**Brief:** When a line in the data below includes "norvegicus", pick it out and copy it.

**The data:**
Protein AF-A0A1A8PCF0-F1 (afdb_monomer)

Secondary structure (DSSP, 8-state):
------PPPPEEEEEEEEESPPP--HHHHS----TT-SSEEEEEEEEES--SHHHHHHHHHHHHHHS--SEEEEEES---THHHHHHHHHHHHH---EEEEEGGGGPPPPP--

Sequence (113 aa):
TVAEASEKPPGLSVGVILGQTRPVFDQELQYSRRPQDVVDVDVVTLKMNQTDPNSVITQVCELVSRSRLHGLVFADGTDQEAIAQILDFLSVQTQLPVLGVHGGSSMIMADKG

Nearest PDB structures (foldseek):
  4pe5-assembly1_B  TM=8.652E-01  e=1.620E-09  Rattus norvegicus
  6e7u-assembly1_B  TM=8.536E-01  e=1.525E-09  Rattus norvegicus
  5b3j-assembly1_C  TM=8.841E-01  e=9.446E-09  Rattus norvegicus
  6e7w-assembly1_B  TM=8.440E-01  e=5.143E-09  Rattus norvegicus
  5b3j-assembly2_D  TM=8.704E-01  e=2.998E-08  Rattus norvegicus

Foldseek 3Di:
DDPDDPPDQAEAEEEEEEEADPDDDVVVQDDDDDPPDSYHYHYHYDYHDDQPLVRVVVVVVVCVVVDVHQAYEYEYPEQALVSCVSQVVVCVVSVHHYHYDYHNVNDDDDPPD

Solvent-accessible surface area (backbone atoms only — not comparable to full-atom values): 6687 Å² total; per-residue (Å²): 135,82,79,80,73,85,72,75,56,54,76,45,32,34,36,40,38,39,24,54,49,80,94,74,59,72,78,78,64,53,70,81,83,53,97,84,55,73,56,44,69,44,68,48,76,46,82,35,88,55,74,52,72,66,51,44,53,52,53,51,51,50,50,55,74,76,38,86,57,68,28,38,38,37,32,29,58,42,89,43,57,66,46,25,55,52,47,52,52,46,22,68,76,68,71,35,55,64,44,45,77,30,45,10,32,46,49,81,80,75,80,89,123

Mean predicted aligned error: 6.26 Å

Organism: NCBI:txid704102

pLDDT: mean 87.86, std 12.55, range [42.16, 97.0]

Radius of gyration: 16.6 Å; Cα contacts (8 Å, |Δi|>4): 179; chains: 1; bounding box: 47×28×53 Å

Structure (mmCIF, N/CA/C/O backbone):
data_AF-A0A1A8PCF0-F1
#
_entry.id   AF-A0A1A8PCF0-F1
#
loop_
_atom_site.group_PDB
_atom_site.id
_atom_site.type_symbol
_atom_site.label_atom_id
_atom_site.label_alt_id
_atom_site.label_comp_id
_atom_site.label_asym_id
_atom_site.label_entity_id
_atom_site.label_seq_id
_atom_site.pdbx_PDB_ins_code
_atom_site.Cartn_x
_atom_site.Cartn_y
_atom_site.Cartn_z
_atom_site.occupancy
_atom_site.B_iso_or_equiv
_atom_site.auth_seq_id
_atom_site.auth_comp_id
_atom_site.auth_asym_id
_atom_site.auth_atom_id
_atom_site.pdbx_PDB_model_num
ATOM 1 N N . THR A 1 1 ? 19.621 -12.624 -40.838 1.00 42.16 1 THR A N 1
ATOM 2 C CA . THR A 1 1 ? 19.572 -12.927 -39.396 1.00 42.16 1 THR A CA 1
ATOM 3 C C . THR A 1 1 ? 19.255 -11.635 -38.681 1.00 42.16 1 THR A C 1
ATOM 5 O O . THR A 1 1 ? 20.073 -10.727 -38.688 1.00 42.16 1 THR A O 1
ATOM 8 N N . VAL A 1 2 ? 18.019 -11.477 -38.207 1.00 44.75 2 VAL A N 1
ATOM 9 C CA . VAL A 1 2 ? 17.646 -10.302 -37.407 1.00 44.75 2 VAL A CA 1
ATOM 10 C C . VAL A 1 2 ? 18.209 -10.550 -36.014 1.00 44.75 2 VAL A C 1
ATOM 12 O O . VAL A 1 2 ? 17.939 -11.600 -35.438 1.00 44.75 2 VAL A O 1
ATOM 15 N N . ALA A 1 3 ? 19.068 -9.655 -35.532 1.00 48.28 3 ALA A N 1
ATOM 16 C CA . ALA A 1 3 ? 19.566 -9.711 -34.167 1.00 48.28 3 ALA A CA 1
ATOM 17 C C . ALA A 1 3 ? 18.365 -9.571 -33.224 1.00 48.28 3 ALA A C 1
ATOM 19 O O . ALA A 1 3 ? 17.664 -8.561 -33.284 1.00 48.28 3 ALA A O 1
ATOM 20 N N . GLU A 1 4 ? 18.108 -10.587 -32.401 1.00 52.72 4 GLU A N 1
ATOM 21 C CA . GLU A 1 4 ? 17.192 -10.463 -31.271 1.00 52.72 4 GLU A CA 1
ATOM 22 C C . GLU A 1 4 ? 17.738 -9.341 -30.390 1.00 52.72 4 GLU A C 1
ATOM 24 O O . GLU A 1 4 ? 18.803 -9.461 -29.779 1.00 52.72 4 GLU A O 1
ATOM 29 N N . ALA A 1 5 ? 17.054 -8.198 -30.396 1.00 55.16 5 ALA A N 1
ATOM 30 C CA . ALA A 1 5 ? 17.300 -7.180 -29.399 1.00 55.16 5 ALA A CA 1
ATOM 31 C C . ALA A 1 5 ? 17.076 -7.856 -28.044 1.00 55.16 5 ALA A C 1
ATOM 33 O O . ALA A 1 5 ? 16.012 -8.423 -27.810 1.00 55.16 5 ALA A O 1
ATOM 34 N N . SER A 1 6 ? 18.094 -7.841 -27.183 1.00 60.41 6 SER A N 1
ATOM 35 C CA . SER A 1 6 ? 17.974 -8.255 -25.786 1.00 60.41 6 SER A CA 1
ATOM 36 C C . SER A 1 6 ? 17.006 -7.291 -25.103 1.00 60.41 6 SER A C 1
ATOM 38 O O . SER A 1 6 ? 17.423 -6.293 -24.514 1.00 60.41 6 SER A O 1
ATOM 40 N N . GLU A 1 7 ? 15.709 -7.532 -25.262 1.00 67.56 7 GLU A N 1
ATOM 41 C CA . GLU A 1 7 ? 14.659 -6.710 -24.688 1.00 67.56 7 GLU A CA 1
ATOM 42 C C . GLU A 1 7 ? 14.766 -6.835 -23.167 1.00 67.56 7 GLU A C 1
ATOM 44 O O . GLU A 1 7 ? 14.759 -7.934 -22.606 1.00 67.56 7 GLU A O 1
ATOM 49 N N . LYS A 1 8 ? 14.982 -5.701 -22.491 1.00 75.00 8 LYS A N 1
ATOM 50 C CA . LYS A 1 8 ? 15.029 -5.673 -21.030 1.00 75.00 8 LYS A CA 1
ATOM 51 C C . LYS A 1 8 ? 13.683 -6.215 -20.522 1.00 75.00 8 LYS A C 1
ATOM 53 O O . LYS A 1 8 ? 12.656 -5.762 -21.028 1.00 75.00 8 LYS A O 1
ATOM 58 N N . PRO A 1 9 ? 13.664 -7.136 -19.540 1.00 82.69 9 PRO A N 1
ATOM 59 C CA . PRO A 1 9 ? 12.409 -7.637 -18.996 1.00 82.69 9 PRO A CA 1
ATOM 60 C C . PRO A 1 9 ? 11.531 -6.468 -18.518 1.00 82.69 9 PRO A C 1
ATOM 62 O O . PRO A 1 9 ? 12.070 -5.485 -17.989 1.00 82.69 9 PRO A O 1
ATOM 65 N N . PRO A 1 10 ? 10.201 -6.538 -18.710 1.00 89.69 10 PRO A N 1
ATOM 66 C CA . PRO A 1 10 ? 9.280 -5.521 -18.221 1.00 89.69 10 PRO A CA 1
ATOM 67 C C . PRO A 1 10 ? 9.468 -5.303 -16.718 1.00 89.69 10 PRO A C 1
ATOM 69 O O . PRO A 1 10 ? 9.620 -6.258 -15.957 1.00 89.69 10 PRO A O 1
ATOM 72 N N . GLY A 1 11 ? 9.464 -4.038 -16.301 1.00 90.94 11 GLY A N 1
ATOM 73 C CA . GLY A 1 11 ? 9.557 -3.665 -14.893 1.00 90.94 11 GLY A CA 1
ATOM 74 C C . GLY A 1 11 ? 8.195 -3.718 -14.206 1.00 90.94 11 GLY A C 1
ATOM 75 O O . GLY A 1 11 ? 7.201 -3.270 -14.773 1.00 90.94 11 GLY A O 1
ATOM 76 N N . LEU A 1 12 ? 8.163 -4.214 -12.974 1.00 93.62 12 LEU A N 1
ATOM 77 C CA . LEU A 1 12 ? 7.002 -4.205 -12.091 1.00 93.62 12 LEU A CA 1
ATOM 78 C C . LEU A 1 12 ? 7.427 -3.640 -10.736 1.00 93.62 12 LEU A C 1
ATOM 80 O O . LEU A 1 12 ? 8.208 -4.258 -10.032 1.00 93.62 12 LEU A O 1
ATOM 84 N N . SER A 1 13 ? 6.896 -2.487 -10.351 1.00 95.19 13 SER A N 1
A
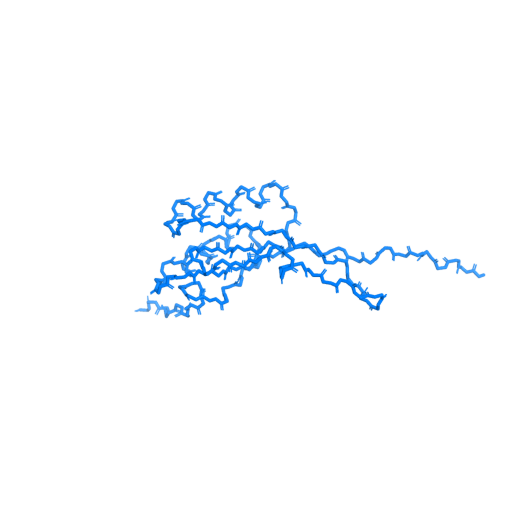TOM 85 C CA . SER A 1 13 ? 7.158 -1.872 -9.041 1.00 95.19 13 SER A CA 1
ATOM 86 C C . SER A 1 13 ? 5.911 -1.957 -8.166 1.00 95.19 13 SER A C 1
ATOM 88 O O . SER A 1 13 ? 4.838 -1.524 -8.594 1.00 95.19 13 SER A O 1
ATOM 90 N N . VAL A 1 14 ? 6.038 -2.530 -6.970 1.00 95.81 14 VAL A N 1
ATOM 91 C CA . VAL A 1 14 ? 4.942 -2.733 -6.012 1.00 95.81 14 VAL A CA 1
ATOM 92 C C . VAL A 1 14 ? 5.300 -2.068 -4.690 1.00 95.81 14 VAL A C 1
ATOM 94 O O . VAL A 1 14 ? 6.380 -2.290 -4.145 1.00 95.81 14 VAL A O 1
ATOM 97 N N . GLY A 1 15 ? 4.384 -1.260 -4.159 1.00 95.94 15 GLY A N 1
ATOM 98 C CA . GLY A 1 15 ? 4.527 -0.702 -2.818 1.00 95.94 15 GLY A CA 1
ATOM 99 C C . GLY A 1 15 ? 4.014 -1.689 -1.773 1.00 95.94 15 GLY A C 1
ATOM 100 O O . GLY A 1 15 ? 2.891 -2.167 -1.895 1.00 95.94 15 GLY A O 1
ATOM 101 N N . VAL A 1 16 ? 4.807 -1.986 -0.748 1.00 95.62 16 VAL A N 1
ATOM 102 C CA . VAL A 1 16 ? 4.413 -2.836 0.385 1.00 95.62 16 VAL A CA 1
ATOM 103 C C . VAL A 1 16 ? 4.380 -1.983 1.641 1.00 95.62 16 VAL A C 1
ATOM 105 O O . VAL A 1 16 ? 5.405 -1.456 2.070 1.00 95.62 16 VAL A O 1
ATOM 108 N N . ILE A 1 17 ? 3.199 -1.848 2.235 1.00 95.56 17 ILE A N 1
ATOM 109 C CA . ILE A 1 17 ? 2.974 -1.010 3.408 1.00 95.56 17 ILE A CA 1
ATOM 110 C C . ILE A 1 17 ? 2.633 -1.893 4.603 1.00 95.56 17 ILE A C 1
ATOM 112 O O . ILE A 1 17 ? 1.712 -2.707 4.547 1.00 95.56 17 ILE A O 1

...

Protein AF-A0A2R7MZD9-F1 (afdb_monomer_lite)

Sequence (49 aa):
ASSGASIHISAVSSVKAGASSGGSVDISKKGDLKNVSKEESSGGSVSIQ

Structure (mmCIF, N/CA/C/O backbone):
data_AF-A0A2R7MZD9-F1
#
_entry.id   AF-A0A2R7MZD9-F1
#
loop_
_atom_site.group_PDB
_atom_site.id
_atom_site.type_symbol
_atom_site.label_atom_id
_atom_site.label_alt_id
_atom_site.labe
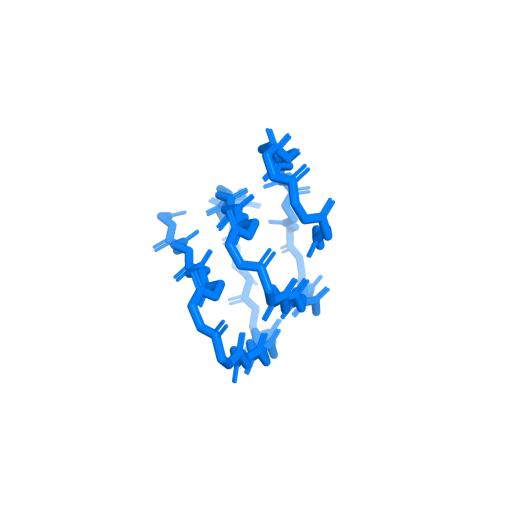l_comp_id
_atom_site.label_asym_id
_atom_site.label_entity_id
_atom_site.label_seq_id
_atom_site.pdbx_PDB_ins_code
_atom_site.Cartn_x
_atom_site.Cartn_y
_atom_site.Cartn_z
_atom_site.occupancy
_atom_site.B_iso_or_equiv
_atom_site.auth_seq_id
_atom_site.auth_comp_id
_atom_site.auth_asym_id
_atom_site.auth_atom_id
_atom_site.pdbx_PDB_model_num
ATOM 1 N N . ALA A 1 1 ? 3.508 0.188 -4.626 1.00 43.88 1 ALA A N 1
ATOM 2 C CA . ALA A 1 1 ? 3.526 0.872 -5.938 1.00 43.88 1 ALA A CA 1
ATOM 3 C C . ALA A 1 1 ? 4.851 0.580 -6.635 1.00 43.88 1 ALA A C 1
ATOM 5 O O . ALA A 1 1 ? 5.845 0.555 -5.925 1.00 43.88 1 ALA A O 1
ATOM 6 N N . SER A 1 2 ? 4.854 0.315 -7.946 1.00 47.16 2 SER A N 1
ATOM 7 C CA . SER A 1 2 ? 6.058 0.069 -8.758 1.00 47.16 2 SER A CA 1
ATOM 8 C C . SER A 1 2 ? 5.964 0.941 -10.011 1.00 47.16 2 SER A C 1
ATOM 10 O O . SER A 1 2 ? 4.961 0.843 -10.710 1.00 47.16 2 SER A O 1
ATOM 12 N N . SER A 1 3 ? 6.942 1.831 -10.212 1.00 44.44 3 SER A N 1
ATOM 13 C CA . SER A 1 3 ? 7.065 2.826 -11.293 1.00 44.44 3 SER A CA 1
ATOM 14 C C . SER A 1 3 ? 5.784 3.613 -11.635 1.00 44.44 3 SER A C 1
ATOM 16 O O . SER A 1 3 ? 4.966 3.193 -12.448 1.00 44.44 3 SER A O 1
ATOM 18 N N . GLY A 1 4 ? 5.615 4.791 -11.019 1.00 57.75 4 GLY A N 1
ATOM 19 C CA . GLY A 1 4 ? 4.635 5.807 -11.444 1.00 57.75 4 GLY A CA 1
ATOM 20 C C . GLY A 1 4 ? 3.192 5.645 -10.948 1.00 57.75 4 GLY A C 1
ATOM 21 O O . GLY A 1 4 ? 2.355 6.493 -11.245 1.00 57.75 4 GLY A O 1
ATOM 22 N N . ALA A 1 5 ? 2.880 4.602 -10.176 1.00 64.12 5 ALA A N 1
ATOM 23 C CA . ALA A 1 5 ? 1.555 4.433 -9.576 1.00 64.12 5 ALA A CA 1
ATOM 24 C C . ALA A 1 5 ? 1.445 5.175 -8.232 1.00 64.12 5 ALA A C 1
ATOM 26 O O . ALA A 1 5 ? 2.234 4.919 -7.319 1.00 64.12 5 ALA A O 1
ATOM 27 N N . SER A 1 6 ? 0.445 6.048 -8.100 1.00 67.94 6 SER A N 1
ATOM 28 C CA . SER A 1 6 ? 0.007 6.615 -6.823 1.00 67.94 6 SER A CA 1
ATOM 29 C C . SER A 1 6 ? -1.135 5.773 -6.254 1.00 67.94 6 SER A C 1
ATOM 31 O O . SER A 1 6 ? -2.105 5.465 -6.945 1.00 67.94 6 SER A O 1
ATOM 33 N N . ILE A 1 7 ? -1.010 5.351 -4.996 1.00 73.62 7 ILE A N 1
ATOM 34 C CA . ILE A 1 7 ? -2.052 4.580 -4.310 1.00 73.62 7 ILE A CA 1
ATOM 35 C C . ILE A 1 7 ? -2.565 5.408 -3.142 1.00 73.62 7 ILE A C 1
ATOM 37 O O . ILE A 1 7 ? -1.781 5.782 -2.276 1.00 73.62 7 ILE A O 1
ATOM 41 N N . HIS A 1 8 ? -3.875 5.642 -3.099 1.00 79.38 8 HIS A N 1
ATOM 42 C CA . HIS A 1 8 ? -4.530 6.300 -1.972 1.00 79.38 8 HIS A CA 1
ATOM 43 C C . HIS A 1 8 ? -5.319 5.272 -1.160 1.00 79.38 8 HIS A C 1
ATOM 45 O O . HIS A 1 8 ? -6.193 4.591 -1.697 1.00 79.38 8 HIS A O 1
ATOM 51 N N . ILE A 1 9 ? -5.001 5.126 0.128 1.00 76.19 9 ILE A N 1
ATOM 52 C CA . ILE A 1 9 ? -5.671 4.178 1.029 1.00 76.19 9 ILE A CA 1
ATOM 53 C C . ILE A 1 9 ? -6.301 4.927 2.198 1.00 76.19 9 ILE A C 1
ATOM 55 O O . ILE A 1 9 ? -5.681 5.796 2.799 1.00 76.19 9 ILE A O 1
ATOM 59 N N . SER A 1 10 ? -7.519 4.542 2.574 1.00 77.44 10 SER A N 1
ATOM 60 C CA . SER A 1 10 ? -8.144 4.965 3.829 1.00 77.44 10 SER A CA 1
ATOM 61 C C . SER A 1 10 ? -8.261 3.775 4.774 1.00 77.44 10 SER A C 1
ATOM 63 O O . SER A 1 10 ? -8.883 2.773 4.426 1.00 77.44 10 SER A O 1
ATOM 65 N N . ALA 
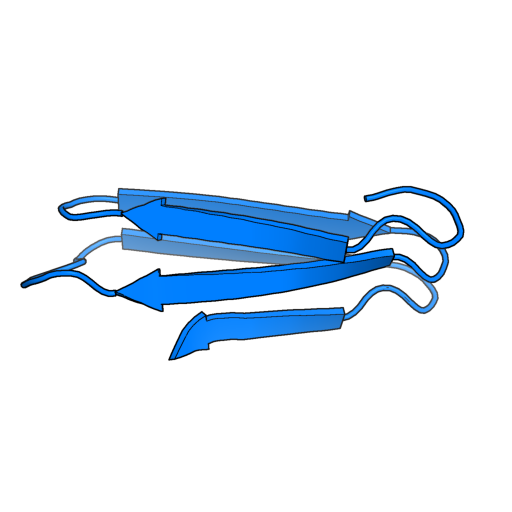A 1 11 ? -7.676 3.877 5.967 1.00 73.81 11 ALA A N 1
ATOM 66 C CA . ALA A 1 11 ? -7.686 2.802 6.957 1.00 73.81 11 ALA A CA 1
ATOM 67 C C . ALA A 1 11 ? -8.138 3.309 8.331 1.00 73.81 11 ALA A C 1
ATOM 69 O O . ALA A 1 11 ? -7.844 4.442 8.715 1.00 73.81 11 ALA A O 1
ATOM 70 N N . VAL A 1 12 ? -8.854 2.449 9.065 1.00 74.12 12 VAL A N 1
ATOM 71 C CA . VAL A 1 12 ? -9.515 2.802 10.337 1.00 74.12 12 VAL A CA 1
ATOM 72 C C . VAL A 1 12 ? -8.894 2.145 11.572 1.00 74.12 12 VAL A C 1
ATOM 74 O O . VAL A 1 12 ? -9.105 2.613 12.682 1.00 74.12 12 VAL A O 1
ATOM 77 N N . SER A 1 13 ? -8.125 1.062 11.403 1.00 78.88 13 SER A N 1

**Answer to the problem:**
  4pe5-assembly1_B  TM=8.652E-01  e=1.620E-09  Rattus norvegicus
  6e7u-assembly1_B  TM=8.536E-01  e=1.525E-09  Rattus norvegicus
  5b3j-assembly1_C  TM=8.841E-01  e=9.446E-09  Rattus norvegicus
  6e7w-assembly1_B  TM=8.440E-01  e=5.143E-09  Rattus norvegicus
  5b3j-assembly2_D  TM=8.704E-01  e=2.998E-08  Rattus norvegicus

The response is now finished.